Ano eleitoral, no qual todos têm o direito de escolher seus representantes, tanto no congresso nacional e nas assembleias estaduais como nos governos estaduais e federal, é sempre uma oportunidade ímpar para que os jovens aprendam a importância do civismo embutido no poder do voto. Conhecer os candidatos, a história, as principais ideias e os programas partidários ajudam na hora de decidir pelo voto consciente. Não gostar de política é dar a chance de ser governado por aqueles que gostam – e nem sempre são os melhores.

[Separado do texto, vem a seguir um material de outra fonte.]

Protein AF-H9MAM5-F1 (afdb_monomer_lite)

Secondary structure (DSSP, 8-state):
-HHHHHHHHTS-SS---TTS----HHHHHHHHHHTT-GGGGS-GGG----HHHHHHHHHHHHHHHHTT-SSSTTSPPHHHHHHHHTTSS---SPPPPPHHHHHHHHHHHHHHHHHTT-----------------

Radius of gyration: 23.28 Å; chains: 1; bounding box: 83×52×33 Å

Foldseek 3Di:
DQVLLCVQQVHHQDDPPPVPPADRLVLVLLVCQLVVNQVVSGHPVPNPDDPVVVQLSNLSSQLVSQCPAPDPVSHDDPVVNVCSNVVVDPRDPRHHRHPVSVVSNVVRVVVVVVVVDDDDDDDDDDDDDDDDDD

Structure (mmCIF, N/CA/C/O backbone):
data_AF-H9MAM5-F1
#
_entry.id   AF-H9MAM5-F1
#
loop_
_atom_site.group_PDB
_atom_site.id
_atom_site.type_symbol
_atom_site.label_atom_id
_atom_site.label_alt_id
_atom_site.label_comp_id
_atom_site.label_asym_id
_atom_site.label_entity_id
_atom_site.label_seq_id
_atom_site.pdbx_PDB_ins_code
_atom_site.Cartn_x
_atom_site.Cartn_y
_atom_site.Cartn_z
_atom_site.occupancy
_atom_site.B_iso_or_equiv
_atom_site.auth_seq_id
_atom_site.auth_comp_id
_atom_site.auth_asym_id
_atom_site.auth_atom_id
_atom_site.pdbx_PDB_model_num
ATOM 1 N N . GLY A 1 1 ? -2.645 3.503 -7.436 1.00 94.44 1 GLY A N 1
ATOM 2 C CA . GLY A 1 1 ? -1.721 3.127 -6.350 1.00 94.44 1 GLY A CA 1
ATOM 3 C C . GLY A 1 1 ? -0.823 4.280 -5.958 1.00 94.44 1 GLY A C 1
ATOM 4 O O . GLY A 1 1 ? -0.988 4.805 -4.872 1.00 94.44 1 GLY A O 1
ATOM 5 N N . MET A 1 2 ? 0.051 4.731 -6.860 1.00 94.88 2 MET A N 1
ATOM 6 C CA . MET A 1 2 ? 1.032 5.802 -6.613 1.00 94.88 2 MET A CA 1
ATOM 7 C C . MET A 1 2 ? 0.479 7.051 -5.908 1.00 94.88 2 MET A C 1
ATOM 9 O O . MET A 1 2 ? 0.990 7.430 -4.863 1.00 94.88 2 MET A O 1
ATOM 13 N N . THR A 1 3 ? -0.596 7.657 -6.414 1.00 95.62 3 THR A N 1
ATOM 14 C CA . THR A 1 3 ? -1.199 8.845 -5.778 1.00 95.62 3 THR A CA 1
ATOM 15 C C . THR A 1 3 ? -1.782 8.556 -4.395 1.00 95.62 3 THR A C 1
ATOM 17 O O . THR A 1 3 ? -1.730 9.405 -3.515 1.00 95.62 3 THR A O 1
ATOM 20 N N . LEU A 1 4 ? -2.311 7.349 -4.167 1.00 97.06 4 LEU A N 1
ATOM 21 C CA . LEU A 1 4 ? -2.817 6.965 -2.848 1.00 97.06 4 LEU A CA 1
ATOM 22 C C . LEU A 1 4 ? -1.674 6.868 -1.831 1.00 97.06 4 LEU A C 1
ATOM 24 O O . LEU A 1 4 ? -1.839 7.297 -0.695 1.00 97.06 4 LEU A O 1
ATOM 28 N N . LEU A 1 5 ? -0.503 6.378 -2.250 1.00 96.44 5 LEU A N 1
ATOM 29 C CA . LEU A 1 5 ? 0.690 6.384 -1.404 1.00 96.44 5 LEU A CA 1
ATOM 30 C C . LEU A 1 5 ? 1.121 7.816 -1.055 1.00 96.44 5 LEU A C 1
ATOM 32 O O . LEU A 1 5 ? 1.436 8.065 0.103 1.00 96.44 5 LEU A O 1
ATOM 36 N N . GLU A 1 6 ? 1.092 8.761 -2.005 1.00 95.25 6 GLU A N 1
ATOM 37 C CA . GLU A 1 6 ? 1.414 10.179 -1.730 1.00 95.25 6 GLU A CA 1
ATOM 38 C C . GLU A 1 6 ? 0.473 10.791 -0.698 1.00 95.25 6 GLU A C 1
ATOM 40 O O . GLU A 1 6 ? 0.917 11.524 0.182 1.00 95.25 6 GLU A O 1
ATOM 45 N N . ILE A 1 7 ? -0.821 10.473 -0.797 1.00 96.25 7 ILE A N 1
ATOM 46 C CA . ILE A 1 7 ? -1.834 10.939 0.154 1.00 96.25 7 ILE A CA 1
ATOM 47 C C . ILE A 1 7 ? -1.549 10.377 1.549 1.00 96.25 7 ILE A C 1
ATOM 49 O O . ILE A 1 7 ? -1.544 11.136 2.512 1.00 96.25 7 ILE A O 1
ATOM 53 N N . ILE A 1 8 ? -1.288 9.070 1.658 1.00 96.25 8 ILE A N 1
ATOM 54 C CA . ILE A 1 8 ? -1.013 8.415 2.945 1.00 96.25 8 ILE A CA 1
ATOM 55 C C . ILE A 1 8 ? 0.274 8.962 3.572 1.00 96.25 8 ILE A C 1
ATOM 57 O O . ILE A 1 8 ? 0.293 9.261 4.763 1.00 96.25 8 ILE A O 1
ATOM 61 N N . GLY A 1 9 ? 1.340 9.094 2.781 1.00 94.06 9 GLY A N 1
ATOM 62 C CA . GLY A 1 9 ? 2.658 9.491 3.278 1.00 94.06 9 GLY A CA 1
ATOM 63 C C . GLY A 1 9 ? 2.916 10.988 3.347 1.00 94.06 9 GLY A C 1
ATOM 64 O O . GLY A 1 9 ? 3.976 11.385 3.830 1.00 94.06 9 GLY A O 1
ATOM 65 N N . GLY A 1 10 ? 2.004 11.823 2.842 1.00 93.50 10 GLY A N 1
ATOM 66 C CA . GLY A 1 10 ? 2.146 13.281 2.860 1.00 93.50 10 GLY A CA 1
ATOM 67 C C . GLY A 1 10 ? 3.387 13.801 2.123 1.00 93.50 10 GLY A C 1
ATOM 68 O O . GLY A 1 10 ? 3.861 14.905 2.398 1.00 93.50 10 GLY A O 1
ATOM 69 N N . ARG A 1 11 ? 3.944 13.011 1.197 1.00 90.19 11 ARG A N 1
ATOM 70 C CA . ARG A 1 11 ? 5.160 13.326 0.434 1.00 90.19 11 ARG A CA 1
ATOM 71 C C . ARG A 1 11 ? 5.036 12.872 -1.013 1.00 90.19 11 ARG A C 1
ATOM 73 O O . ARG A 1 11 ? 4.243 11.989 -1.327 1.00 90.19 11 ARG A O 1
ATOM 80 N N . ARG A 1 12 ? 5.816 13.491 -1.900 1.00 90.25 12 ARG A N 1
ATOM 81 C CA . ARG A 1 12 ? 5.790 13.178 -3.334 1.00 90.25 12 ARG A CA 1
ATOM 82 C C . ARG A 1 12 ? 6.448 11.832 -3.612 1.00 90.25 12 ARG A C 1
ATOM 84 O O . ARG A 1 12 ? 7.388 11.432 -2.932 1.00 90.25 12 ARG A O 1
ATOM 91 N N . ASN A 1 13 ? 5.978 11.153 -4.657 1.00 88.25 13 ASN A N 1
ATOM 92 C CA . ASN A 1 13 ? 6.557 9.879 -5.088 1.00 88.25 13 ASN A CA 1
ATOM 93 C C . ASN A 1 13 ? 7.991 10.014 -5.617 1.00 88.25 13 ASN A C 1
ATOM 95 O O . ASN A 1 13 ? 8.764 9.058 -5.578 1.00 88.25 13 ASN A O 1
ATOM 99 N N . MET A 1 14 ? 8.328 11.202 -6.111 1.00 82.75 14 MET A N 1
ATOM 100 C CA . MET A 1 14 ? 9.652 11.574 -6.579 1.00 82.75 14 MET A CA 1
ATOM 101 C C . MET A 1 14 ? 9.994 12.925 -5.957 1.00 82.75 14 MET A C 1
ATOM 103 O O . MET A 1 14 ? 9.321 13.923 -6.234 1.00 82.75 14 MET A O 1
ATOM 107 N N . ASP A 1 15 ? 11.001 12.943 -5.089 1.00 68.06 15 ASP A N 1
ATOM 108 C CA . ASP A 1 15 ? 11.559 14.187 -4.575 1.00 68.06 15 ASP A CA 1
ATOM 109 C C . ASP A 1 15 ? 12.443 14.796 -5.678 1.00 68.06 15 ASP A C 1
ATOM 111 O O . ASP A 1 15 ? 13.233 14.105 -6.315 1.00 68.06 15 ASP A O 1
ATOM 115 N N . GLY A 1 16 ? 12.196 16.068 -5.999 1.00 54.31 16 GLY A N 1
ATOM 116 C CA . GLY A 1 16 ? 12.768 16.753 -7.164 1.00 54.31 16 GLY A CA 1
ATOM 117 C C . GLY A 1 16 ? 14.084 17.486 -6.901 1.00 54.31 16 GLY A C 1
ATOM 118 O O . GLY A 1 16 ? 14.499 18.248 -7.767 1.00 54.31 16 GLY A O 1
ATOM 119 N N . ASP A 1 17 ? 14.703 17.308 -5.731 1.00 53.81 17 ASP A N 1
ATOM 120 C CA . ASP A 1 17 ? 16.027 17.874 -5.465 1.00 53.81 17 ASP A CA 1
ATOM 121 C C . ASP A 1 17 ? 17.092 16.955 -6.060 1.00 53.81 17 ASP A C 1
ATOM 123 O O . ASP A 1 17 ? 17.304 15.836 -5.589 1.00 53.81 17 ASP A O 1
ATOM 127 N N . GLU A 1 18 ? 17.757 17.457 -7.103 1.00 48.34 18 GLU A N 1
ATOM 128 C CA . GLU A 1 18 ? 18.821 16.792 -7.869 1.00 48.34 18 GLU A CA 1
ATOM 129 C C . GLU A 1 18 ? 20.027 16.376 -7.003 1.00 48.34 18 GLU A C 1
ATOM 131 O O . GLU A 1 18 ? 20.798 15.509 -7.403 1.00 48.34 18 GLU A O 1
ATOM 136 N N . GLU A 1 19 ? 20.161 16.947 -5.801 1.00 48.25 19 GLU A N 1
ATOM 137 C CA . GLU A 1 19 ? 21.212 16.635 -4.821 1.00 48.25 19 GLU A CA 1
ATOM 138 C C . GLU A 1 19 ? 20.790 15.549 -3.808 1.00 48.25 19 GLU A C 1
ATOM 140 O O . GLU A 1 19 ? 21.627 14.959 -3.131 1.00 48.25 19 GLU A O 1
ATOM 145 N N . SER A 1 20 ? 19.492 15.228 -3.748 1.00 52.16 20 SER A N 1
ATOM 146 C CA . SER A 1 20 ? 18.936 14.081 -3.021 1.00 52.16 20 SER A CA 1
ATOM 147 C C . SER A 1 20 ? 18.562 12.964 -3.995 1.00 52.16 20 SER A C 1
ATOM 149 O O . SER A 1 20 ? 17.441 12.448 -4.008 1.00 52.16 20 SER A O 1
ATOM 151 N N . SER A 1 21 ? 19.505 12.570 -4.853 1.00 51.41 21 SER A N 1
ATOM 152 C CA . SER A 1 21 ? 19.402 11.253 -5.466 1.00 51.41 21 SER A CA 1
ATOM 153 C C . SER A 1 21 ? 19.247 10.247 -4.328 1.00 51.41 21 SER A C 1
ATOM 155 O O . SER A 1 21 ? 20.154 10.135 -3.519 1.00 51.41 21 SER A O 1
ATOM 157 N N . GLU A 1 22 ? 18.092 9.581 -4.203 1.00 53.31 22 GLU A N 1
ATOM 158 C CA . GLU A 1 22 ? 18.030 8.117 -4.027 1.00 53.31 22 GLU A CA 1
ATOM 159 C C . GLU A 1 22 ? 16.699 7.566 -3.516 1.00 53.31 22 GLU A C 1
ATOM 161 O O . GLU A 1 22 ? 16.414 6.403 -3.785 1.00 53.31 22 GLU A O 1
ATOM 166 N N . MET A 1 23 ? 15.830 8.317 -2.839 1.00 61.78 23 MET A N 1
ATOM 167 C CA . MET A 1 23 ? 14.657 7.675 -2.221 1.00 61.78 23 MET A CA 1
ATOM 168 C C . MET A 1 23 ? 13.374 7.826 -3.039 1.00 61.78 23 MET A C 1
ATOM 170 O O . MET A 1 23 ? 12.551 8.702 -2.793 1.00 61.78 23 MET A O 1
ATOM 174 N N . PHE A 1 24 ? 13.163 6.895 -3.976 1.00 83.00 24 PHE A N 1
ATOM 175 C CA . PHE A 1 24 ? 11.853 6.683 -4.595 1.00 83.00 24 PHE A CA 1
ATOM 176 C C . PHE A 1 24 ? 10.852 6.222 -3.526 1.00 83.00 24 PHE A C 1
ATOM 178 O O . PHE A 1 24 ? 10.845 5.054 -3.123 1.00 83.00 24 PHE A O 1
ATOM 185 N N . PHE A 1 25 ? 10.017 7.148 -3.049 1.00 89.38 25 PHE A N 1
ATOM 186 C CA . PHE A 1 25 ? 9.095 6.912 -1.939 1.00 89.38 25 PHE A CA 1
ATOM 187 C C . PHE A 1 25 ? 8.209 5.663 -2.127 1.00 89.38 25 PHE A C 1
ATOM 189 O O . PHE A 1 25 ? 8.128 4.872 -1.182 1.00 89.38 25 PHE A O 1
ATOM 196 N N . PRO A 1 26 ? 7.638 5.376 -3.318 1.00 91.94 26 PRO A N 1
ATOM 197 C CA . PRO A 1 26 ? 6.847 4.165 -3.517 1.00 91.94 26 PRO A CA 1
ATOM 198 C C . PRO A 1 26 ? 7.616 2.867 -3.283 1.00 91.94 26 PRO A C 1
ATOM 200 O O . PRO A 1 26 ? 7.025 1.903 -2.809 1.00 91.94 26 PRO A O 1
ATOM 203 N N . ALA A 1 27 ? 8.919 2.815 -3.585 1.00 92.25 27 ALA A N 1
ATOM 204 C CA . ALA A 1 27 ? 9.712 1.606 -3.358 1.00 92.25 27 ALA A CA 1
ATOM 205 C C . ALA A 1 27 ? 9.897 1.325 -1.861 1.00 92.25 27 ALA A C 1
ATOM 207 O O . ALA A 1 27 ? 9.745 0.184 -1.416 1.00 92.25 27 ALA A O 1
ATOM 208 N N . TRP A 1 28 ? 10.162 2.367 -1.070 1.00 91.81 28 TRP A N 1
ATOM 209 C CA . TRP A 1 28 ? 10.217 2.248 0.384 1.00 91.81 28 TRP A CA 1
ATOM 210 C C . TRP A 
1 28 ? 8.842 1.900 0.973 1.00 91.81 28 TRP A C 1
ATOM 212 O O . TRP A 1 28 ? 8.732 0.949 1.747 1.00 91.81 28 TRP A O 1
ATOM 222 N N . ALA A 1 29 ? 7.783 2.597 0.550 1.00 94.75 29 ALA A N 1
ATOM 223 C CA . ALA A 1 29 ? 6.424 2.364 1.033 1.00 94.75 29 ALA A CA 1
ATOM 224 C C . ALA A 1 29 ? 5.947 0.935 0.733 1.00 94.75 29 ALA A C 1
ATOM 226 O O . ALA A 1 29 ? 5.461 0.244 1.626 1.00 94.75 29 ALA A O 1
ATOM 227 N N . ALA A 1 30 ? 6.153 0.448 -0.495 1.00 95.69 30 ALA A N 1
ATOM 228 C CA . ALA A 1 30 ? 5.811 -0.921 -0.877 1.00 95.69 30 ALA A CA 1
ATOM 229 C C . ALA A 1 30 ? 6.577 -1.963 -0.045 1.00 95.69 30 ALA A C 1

Os estrangeiros que vieram acompanhar a Copa do Mundo ficaram extasiados com a recepção, com o calor humano dos brasileiros e com nossas belezas naturais. Mas para que a nação cresça e se desenvolva, com a diminuição das mazelas sociais que ainda afetam grande parte da população, é necessário apostar na educação da juventude, um papel que o CIEE realiza há 50 anos, contribuindo para a inserção de mais de 13 milhões de jovens encaminhados para o mercado de trabalho. Jovens bem formados e capacitados são a garantia para um futuro promissor, mas que também podem ajudar muito no presente.

(*) Luiz Gonzaga Bertelli é presidente executivo do Centro de Integração Empresa-Escola (CIEE), da Academia Paulista de História (APH) e diretor da Fiesp.